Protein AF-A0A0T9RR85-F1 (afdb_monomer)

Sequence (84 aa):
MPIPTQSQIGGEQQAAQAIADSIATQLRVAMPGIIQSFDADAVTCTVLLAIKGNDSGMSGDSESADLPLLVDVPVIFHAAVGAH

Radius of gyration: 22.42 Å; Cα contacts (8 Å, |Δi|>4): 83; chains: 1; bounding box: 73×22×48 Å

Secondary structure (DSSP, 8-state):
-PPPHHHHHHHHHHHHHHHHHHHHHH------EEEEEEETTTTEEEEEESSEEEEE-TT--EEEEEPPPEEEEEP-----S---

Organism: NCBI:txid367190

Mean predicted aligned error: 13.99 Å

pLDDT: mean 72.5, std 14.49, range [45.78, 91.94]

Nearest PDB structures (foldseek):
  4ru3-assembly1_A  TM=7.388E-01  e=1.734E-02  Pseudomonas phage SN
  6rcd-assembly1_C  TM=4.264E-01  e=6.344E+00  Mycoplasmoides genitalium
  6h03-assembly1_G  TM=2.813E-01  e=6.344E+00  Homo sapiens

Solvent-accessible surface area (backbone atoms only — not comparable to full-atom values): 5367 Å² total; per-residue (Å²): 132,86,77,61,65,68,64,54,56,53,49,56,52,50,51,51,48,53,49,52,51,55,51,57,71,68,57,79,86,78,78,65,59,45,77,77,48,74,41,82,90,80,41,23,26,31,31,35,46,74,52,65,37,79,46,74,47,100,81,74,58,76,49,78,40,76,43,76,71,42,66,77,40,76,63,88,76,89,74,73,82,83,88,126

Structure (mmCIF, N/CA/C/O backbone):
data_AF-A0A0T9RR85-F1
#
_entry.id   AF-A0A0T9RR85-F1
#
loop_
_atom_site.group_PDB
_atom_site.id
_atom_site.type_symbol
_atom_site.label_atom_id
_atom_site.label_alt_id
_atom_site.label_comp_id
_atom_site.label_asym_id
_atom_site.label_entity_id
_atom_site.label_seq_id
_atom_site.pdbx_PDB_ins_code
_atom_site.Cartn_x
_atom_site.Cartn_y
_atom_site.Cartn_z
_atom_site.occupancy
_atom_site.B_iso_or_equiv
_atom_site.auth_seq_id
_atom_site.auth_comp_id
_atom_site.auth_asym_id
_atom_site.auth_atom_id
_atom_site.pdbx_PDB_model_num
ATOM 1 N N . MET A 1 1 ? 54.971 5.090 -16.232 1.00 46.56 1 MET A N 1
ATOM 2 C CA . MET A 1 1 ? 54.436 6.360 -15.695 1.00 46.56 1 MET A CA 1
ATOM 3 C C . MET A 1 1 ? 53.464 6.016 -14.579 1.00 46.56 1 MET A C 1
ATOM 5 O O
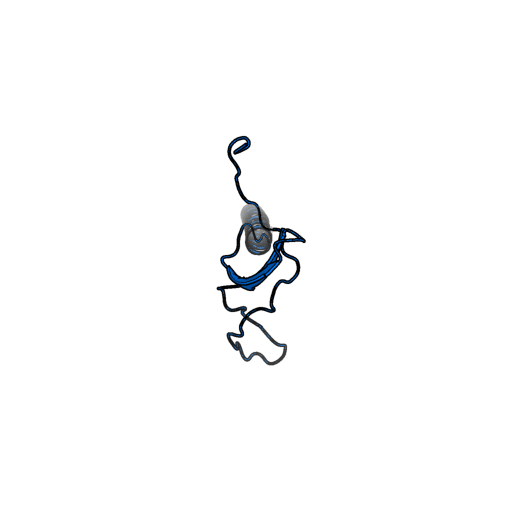 . MET A 1 1 ? 52.578 5.214 -14.851 1.00 46.56 1 MET A O 1
ATOM 9 N N . PRO A 1 2 ? 53.636 6.524 -13.346 1.00 51.91 2 PRO A N 1
ATOM 10 C CA . PRO A 1 2 ? 52.636 6.344 -12.303 1.00 51.91 2 PRO A CA 1
ATOM 11 C C . PRO A 1 2 ? 51.412 7.199 -12.649 1.00 51.91 2 PRO A C 1
ATOM 13 O O . PRO A 1 2 ? 51.546 8.370 -13.003 1.00 51.91 2 PRO A O 1
ATOM 16 N N . ILE A 1 3 ? 50.227 6.597 -12.610 1.00 57.69 3 ILE A N 1
ATOM 17 C CA . ILE A 1 3 ? 48.967 7.331 -12.734 1.00 57.69 3 ILE A CA 1
ATOM 18 C C . ILE A 1 3 ? 48.817 8.276 -11.528 1.00 57.69 3 ILE A C 1
ATOM 20 O O . ILE A 1 3 ? 49.155 7.878 -10.411 1.00 57.69 3 ILE A O 1
ATOM 24 N N . PRO A 1 4 ? 48.361 9.525 -11.718 1.00 58.41 4 PRO A N 1
ATOM 25 C CA . PRO A 1 4 ? 48.205 10.460 -10.613 1.00 58.41 4 PRO A CA 1
ATOM 26 C C . PRO A 1 4 ? 47.172 9.912 -9.621 1.00 58.41 4 PRO A C 1
ATOM 28 O O . PRO A 1 4 ? 46.065 9.545 -10.012 1.00 58.41 4 PRO A O 1
ATOM 31 N N . THR A 1 5 ? 47.526 9.876 -8.335 1.00 59.38 5 THR A N 1
ATOM 32 C CA . THR A 1 5 ? 46.671 9.415 -7.222 1.00 59.38 5 THR A CA 1
ATOM 33 C C . THR A 1 5 ? 45.320 10.131 -7.181 1.00 59.38 5 THR A C 1
ATOM 35 O O . THR A 1 5 ? 44.311 9.522 -6.845 1.00 59.38 5 THR A O 1
ATOM 38 N N . GLN A 1 6 ? 45.260 11.379 -7.653 1.00 58.50 6 GLN A N 1
ATOM 39 C CA . GLN A 1 6 ? 44.017 12.136 -7.822 1.00 58.50 6 GLN A CA 1
ATOM 40 C C . GLN A 1 6 ? 42.994 11.439 -8.741 1.00 58.50 6 GLN A C 1
ATOM 42 O O . GLN A 1 6 ? 41.791 11.555 -8.525 1.00 58.50 6 GLN A O 1
ATOM 47 N N . SER A 1 7 ? 43.458 10.695 -9.753 1.00 55.91 7 SER A N 1
ATOM 48 C CA . SER A 1 7 ? 42.594 9.943 -10.671 1.00 55.91 7 SER A CA 1
ATOM 49 C C . SER A 1 7 ? 42.055 8.650 -10.052 1.00 55.91 7 SER A C 1
ATOM 51 O O . SER A 1 7 ? 41.026 8.164 -10.511 1.00 55.91 7 SER A O 1
ATOM 53 N N . GLN A 1 8 ? 42.720 8.099 -9.028 1.00 58.25 8 GLN A N 1
ATOM 54 C CA . GLN A 1 8 ? 42.182 6.984 -8.236 1.00 58.25 8 GLN A CA 1
ATOM 55 C C . GLN A 1 8 ? 41.106 7.495 -7.267 1.00 58.25 8 GLN A C 1
ATOM 57 O O . GLN A 1 8 ? 40.001 6.959 -7.258 1.00 58.25 8 GLN A O 1
ATOM 62 N N . ILE A 1 9 ? 41.385 8.623 -6.600 1.00 60.53 9 ILE A N 1
ATOM 63 C CA . ILE A 1 9 ? 40.487 9.276 -5.632 1.00 60.53 9 ILE A CA 1
ATOM 64 C C . ILE A 1 9 ? 39.175 9.758 -6.281 1.00 60.53 9 ILE A C 1
ATOM 66 O O . ILE A 1 9 ? 38.099 9.660 -5.696 1.00 60.53 9 ILE A O 1
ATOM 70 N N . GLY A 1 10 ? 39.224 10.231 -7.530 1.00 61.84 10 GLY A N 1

----------

§ **What you should do**:
Can the entries above be repeated exactly, without their pictures?

§ **Answer to this problem**:
Protein AF-A0A0T9RR85-F1 (afdb_monomer)

Sequence (84 aa):
MPIPTQSQIGGEQQAAQAIADSIATQLRVAMPGIIQSFDADAVTCTVLLAIKGNDSGMSGDSESADLPLLVDVPVIFHAAVGAH

Radius of gyration: 22.42 Å; Cα contacts (8 Å, |Δi|>4): 83; chains: 1; bounding box: 73×22×48 Å

Secondary structure (DSSP, 8-state):
-PPPHHHHHHHHHHHHHHHHHHHHHH------EEEEEEETTTTEEEEEESSEEEEE-TT--EEEEEPPPEEEEEP-----S---

Organism: NCBI:txid367190

Mean predicted aligned error: 13.99 Å

pLDDT: mean 72.5, std 14.49, range [45.78, 91.94]

Nearest PDB structures (foldseek):
  4ru3-assembly1_A  TM=7.388E-01  e=1.734E-02  Pseudomonas phage SN
  6rcd-assembly1_C  TM=4.264E-01  e=6.344E+00  Mycoplasmoides genitalium
  6h03-assembly1_G  TM=2.813E-01  e=6.344E+00  Homo sapiens

Solvent-accessible surface area (backbone atoms only — not comparable to full-atom values): 5367 Å² total; per-residue (Å²): 132,86,77,61,65,68,64,54,56,53,49,56,52,50,51,51,48,53,49,52,51,55,51,57,71,68,57,79,86,78,78,65,59,45,77,77,48,74,41,82,90,80,41,23,26,31,31,35,46,74,52,65,37,79,46,74,47,100,81,74,58,76,49,78,40,76,43,76,71,42,66,77,40,76,63,88,76,89,74,73,82,83,88,126

Structure (mmCIF, N/CA/C/O backbone):
data_AF-A0A0T9RR85-F1
#
_entry.id   AF-A0A0T9RR85-F1
#
loop_
_atom_site.group_PDB
_atom_site.id
_atom_site.type_symbol
_atom_site.label_atom_id
_atom_site.label_alt_id
_atom_site.label_comp_id
_atom_site.label_asym_id
_atom_site.label_entity_id
_atom_site.label_seq_id
_atom_site.pdbx_PDB_ins_code
_atom_site.Cartn_x
_atom_site.Cartn_y
_atom_site.Cartn_z
_atom_site.occupancy
_atom_site.B_iso_or_equiv
_atom_site.auth_seq_id
_atom_site.auth_comp_id
_atom_site.auth_asym_id
_atom_site.auth_atom_id
_atom_site.pdbx_PDB_model_num
ATOM 1 N N . MET A 1 1 ? 54.971 5.090 -16.232 1.00 46.56 1 MET A N 1
ATOM 2 C CA . MET A 1 1 ? 54.436 6.360 -15.695 1.00 46.56 1 MET A CA 1
ATOM 3 C C . MET A 1 1 ? 53.464 6.016 -14.579 1.00 46.56 1 MET A C 1
ATOM 5 O O
 . MET A 1 1 ? 52.578 5.214 -14.851 1.00 46.56 1 MET A O 1
ATOM 9 N N . PRO A 1 2 ? 53.636 6.524 -13.346 1.00 51.91 2 PRO A N 1
ATOM 10 C CA . PRO A 1 2 ? 52.636 6.344 -12.303 1.00 51.91 2 PRO A CA 1
ATOM 11 C C . PRO A 1 2 ? 51.412 7.199 -12.649 1.00 51.91 2 PRO A C 1
ATOM 13 O O . PRO A 1 2 ? 51.546 8.370 -13.003 1.00 51.91 2 PRO A O 1
ATOM 16 N N . ILE A 1 3 ? 50.227 6.597 -12.610 1.00 57.69 3 ILE A N 1
ATOM 17 C CA . ILE A 1 3 ? 48.967 7.331 -12.734 1.00 57.69 3 ILE A CA 1
ATOM 18 C C . ILE A 1 3 ? 48.817 8.276 -11.528 1.00 57.69 3 ILE A C 1
ATOM 20 O O . ILE A 1 3 ? 49.155 7.878 -10.411 1.00 57.69 3 ILE A O 1
ATOM 24 N N . PRO A 1 4 ? 48.361 9.525 -11.718 1.00 58.41 4 PRO A N 1
ATOM 25 C CA . PRO A 1 4 ? 48.205 10.460 -10.613 1.00 58.41 4 PRO A CA 1
ATOM 26 C C . PRO A 1 4 ? 47.172 9.912 -9.621 1.00 58.41 4 PRO A C 1
ATOM 28 O O . PRO A 1 4 ? 46.065 9.545 -10.012 1.00 58.41 4 PRO A O 1
ATOM 31 N N . THR A 1 5 ? 47.526 9.876 -8.335 1.00 59.38 5 THR A N 1
ATOM 32 C CA . THR A 1 5 ? 46.671 9.415 -7.222 1.00 59.38 5 THR A CA 1
ATOM 33 C C . THR A 1 5 ? 45.320 10.131 -7.181 1.00 59.38 5 THR A C 1
ATOM 35 O O . THR A 1 5 ? 44.311 9.522 -6.845 1.00 59.38 5 THR A O 1
ATOM 38 N N . GLN A 1 6 ? 45.260 11.379 -7.653 1.00 58.50 6 GLN A N 1
ATOM 39 C CA . GLN A 1 6 ? 44.017 12.136 -7.822 1.00 58.50 6 GLN A CA 1
ATOM 40 C C . GLN A 1 6 ? 42.994 11.439 -8.741 1.00 58.50 6 GLN A C 1
ATOM 42 O O . GLN A 1 6 ? 41.791 11.555 -8.525 1.00 58.50 6 GLN A O 1
ATOM 47 N N . SER A 1 7 ? 43.458 10.695 -9.753 1.00 55.91 7 SER A N 1
ATOM 48 C CA . SER A 1 7 ? 42.594 9.943 -10.671 1.00 55.91 7 SER A CA 1
ATOM 49 C C . SER A 1 7 ? 42.055 8.650 -10.052 1.00 55.91 7 SER A C 1
ATOM 51 O O . SER A 1 7 ? 41.026 8.164 -10.511 1.00 55.91 7 SER A O 1
ATOM 53 N N . GLN A 1 8 ? 42.720 8.099 -9.028 1.00 58.25 8 GLN A N 1
ATOM 54 C CA . GLN A 1 8 ? 42.182 6.984 -8.236 1.00 58.25 8 GLN A CA 1
ATOM 55 C C . GLN A 1 8 ? 41.106 7.495 -7.267 1.00 58.25 8 GLN A C 1
ATOM 57 O O . GLN A 1 8 ? 40.001 6.959 -7.258 1.00 58.25 8 GLN A O 1
ATOM 62 N N . ILE A 1 9 ? 41.385 8.623 -6.600 1.00 60.53 9 ILE A N 1
ATOM 63 C CA . ILE A 1 9 ? 40.487 9.276 -5.632 1.00 60.53 9 ILE A CA 1
ATOM 64 C C . ILE A 1 9 ? 39.175 9.758 -6.281 1.00 60.53 9 ILE A C 1
ATOM 66 O O . ILE A 1 9 ? 38.099 9.660 -5.696 1.00 60.53 9 ILE A O 1
ATOM 70 N N . GLY A 1 10 ? 39.224 10.231 -7.530 1.00 61.84 10 GLY A N 1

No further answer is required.